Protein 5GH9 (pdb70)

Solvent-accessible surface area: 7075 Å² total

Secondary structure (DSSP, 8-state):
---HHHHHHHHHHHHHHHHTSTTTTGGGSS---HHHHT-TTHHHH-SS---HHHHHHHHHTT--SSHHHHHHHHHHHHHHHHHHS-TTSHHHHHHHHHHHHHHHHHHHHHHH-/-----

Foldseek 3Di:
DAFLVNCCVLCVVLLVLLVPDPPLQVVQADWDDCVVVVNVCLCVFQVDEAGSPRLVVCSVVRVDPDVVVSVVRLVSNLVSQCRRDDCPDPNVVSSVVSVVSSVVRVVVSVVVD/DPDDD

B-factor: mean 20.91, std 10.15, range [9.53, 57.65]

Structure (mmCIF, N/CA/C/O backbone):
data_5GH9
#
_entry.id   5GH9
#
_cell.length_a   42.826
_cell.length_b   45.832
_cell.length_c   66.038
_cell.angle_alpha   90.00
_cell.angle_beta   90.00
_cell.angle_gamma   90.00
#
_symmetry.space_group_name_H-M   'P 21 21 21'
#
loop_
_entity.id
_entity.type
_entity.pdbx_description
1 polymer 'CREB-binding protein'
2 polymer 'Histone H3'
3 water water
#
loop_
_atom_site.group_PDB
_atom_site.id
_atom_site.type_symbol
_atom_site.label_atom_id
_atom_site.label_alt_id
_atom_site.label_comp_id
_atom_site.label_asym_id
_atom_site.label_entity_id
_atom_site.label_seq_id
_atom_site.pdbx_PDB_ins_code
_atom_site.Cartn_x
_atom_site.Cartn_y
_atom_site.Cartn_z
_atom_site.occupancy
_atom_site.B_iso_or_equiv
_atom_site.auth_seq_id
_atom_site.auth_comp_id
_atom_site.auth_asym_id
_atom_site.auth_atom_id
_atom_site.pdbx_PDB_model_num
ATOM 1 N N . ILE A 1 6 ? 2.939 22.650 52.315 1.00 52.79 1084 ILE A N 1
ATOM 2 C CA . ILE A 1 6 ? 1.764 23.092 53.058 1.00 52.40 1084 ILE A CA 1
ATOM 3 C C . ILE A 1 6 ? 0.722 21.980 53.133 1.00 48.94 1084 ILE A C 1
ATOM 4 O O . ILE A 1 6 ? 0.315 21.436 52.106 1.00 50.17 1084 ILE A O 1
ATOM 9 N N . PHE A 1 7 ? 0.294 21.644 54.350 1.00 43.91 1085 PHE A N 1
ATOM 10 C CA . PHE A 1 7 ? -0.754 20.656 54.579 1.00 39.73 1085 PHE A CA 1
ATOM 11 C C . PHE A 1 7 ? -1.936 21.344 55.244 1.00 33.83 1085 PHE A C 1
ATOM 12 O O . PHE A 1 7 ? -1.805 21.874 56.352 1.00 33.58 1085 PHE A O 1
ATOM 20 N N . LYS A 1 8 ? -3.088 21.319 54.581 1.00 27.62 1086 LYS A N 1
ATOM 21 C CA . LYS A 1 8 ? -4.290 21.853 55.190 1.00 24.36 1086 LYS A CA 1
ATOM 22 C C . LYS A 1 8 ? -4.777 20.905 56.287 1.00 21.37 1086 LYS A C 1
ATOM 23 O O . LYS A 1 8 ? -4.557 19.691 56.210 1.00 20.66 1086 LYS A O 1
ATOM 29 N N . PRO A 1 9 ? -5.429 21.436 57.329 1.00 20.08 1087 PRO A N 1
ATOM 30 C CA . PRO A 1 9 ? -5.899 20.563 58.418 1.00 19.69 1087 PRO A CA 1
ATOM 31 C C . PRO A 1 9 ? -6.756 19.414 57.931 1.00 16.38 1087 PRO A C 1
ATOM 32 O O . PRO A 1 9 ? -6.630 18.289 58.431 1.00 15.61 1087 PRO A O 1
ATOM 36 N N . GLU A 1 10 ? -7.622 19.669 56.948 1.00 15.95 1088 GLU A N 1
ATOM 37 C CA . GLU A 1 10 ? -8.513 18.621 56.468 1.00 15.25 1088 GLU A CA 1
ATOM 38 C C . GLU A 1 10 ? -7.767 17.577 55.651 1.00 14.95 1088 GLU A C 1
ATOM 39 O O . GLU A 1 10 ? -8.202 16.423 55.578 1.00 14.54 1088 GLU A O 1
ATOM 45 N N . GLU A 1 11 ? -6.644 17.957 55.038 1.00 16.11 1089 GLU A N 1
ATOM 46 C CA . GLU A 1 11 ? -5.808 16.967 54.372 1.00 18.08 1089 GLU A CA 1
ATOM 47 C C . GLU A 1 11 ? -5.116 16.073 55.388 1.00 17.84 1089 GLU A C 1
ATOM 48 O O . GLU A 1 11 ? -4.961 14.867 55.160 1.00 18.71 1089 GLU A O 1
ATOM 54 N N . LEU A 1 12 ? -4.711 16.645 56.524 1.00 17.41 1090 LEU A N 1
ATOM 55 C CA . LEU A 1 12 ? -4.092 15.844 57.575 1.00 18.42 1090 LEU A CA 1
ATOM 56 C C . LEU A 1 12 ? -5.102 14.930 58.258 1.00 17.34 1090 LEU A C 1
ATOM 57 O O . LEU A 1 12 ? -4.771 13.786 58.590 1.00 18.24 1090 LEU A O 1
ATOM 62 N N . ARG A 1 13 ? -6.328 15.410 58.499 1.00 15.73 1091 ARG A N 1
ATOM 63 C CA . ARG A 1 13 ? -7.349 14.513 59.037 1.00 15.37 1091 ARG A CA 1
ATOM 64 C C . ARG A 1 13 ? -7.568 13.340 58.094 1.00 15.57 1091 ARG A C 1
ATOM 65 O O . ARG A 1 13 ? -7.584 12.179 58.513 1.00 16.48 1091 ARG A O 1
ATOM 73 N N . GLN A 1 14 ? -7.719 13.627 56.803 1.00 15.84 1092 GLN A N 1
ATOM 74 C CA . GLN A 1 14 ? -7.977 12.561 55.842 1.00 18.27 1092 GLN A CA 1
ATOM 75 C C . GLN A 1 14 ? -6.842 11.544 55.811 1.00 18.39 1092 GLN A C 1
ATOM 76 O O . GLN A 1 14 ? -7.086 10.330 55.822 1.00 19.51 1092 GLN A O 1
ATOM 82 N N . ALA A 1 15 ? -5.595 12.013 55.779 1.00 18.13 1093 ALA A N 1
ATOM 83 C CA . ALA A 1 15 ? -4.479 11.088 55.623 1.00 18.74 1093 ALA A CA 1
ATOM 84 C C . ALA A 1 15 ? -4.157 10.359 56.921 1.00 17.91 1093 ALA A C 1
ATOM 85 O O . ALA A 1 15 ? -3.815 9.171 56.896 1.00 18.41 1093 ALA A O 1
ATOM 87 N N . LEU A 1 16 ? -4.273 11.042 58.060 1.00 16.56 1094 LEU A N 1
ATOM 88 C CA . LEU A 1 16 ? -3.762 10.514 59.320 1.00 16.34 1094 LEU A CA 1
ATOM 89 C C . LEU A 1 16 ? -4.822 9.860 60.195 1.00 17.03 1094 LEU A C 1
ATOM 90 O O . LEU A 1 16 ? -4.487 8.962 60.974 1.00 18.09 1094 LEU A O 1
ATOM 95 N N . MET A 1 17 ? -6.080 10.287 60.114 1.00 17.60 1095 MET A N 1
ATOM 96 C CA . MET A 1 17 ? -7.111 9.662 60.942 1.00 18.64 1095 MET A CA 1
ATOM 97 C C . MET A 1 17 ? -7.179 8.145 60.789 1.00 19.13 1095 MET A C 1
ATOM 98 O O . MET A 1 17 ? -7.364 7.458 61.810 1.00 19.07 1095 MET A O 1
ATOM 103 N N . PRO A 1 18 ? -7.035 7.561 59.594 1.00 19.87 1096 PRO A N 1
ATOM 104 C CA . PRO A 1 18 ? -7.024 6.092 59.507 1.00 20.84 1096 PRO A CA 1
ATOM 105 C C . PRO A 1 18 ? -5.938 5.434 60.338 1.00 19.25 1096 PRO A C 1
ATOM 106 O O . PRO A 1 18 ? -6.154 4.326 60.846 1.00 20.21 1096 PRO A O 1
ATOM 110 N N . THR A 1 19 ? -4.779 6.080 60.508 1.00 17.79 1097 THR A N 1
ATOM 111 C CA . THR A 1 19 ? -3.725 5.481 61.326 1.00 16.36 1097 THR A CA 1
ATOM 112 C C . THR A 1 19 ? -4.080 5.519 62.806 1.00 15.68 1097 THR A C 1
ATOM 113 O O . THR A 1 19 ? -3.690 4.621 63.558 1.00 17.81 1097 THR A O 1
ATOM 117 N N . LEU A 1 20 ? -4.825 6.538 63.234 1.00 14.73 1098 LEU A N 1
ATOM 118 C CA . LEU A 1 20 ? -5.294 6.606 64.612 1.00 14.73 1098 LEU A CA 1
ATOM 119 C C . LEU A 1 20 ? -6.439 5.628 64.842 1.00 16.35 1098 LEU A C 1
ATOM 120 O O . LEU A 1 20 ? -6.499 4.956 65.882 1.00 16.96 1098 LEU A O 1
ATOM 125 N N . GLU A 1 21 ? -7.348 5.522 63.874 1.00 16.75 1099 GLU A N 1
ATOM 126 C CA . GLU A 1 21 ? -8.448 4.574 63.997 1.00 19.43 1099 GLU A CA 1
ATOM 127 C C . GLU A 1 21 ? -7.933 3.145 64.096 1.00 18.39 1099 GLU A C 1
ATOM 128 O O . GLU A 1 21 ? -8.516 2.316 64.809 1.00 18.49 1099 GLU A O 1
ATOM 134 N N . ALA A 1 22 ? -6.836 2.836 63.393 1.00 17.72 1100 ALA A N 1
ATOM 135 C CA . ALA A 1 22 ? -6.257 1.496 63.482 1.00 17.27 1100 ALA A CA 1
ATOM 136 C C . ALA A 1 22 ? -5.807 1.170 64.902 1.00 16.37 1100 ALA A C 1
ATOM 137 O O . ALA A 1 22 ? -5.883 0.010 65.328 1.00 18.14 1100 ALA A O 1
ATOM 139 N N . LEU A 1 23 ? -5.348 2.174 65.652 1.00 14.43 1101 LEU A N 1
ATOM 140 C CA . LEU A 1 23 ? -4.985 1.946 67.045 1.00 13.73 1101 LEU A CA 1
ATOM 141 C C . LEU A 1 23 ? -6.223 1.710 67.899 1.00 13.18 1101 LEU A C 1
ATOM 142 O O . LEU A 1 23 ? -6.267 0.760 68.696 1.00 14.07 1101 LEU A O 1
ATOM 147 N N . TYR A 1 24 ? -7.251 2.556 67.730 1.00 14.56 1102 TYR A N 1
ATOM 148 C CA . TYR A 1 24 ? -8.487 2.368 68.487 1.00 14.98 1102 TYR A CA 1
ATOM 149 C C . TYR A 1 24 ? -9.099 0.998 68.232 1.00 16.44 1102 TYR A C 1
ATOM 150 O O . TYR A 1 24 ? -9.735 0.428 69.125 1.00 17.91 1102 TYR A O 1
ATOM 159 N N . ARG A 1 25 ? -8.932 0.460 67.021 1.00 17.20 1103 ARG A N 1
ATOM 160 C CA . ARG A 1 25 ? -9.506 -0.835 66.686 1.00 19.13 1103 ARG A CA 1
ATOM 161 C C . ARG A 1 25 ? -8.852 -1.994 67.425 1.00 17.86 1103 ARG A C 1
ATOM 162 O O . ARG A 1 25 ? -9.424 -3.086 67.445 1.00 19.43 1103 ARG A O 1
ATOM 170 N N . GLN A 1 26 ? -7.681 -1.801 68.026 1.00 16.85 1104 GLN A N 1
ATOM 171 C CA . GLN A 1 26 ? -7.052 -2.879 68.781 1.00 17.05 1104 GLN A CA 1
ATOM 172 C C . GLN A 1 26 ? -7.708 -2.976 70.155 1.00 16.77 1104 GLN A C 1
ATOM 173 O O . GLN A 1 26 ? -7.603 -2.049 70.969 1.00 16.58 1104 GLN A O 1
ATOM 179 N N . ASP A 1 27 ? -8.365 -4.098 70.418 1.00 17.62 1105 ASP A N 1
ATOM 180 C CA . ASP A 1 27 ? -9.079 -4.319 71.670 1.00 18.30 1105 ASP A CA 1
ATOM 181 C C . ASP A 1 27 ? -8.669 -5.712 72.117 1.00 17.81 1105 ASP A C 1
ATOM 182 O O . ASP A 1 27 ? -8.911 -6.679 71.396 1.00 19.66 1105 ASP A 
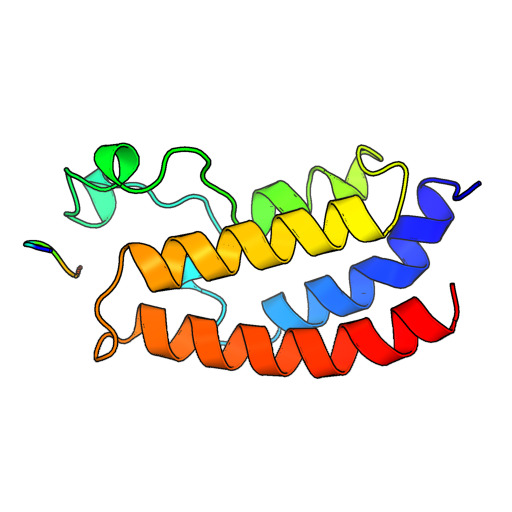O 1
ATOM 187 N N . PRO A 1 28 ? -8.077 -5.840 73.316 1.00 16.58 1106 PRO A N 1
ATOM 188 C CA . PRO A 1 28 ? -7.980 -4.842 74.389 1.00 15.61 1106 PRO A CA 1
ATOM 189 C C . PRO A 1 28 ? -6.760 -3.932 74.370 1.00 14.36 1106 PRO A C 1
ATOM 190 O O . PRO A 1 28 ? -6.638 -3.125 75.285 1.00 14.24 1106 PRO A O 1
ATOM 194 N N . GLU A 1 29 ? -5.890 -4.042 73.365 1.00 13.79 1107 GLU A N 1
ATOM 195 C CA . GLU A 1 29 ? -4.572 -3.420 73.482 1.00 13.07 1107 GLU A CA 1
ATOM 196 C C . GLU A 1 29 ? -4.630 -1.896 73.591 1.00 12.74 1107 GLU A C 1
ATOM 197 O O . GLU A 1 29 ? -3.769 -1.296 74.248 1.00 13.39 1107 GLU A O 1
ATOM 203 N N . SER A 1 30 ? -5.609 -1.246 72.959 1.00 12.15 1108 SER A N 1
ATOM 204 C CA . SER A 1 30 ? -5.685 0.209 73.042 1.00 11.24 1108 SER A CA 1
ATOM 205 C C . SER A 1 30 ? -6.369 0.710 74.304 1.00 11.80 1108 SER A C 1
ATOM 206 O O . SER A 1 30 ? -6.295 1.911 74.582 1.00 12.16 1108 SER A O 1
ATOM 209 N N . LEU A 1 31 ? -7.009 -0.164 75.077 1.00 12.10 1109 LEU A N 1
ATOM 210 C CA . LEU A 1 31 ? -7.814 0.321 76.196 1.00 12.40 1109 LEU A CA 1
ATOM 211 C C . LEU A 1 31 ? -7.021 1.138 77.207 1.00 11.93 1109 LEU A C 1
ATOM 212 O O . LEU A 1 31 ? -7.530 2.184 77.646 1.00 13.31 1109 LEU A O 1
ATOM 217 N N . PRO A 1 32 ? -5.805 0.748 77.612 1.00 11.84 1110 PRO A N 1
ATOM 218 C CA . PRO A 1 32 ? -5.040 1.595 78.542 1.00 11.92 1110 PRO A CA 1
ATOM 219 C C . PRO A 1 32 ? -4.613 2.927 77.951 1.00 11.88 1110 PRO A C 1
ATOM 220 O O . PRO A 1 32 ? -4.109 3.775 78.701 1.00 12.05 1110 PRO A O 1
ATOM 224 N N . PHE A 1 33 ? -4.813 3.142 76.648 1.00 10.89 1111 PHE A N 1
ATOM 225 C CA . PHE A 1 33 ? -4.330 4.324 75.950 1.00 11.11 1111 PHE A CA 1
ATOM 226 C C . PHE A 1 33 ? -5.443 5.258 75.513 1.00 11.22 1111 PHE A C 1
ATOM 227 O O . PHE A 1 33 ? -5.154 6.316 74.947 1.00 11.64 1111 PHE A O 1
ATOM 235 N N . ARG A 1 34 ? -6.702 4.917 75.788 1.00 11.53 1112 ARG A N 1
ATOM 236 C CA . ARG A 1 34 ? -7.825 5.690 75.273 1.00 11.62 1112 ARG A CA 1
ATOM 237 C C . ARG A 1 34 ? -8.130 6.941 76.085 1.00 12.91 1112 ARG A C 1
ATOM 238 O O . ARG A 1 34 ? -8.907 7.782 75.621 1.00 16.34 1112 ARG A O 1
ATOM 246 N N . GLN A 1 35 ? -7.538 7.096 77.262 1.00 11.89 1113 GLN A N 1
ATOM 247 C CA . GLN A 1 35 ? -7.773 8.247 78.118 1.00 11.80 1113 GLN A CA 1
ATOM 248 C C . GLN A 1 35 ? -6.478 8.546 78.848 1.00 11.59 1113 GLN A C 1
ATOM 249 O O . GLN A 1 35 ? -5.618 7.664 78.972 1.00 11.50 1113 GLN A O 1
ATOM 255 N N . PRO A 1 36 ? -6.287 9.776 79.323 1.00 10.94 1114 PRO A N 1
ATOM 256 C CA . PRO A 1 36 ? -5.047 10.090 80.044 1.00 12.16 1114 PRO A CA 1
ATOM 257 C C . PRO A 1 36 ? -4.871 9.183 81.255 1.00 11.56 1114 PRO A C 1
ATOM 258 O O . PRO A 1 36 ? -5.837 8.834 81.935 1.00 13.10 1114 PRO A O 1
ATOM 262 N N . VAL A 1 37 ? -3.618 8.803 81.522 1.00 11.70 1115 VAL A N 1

**Work request**
Within the material above, output exactly the lines from the one with "ATOM 63 C CA" through the one with "ATOM 74 C CA", end lines included, and nothing besides.

**Exercise result**
ATOM 63 C CA . ARG A 1 13 ? -7.349 14.513 59.037 1.00 15.37 1091 ARG A CA 1
ATOM 64 C C . ARG A 1 13 ? -7.568 13.340 58.094 1.00 15.57 1091 ARG A C 1
ATOM 65 O O . ARG A 1 13 ? -7.584 12.179 58.513 1.00 16.48 1091 ARG A O 1
ATOM 73 N N . GLN A 1 14 ? -7.719 13.627 56.803 1.00 15.84 1092 GLN A N 1
ATOM 74 C CA . GLN A 1 14 ? -7.977 12.561 55.842 1.00 18.27 1092 GLN A CA 1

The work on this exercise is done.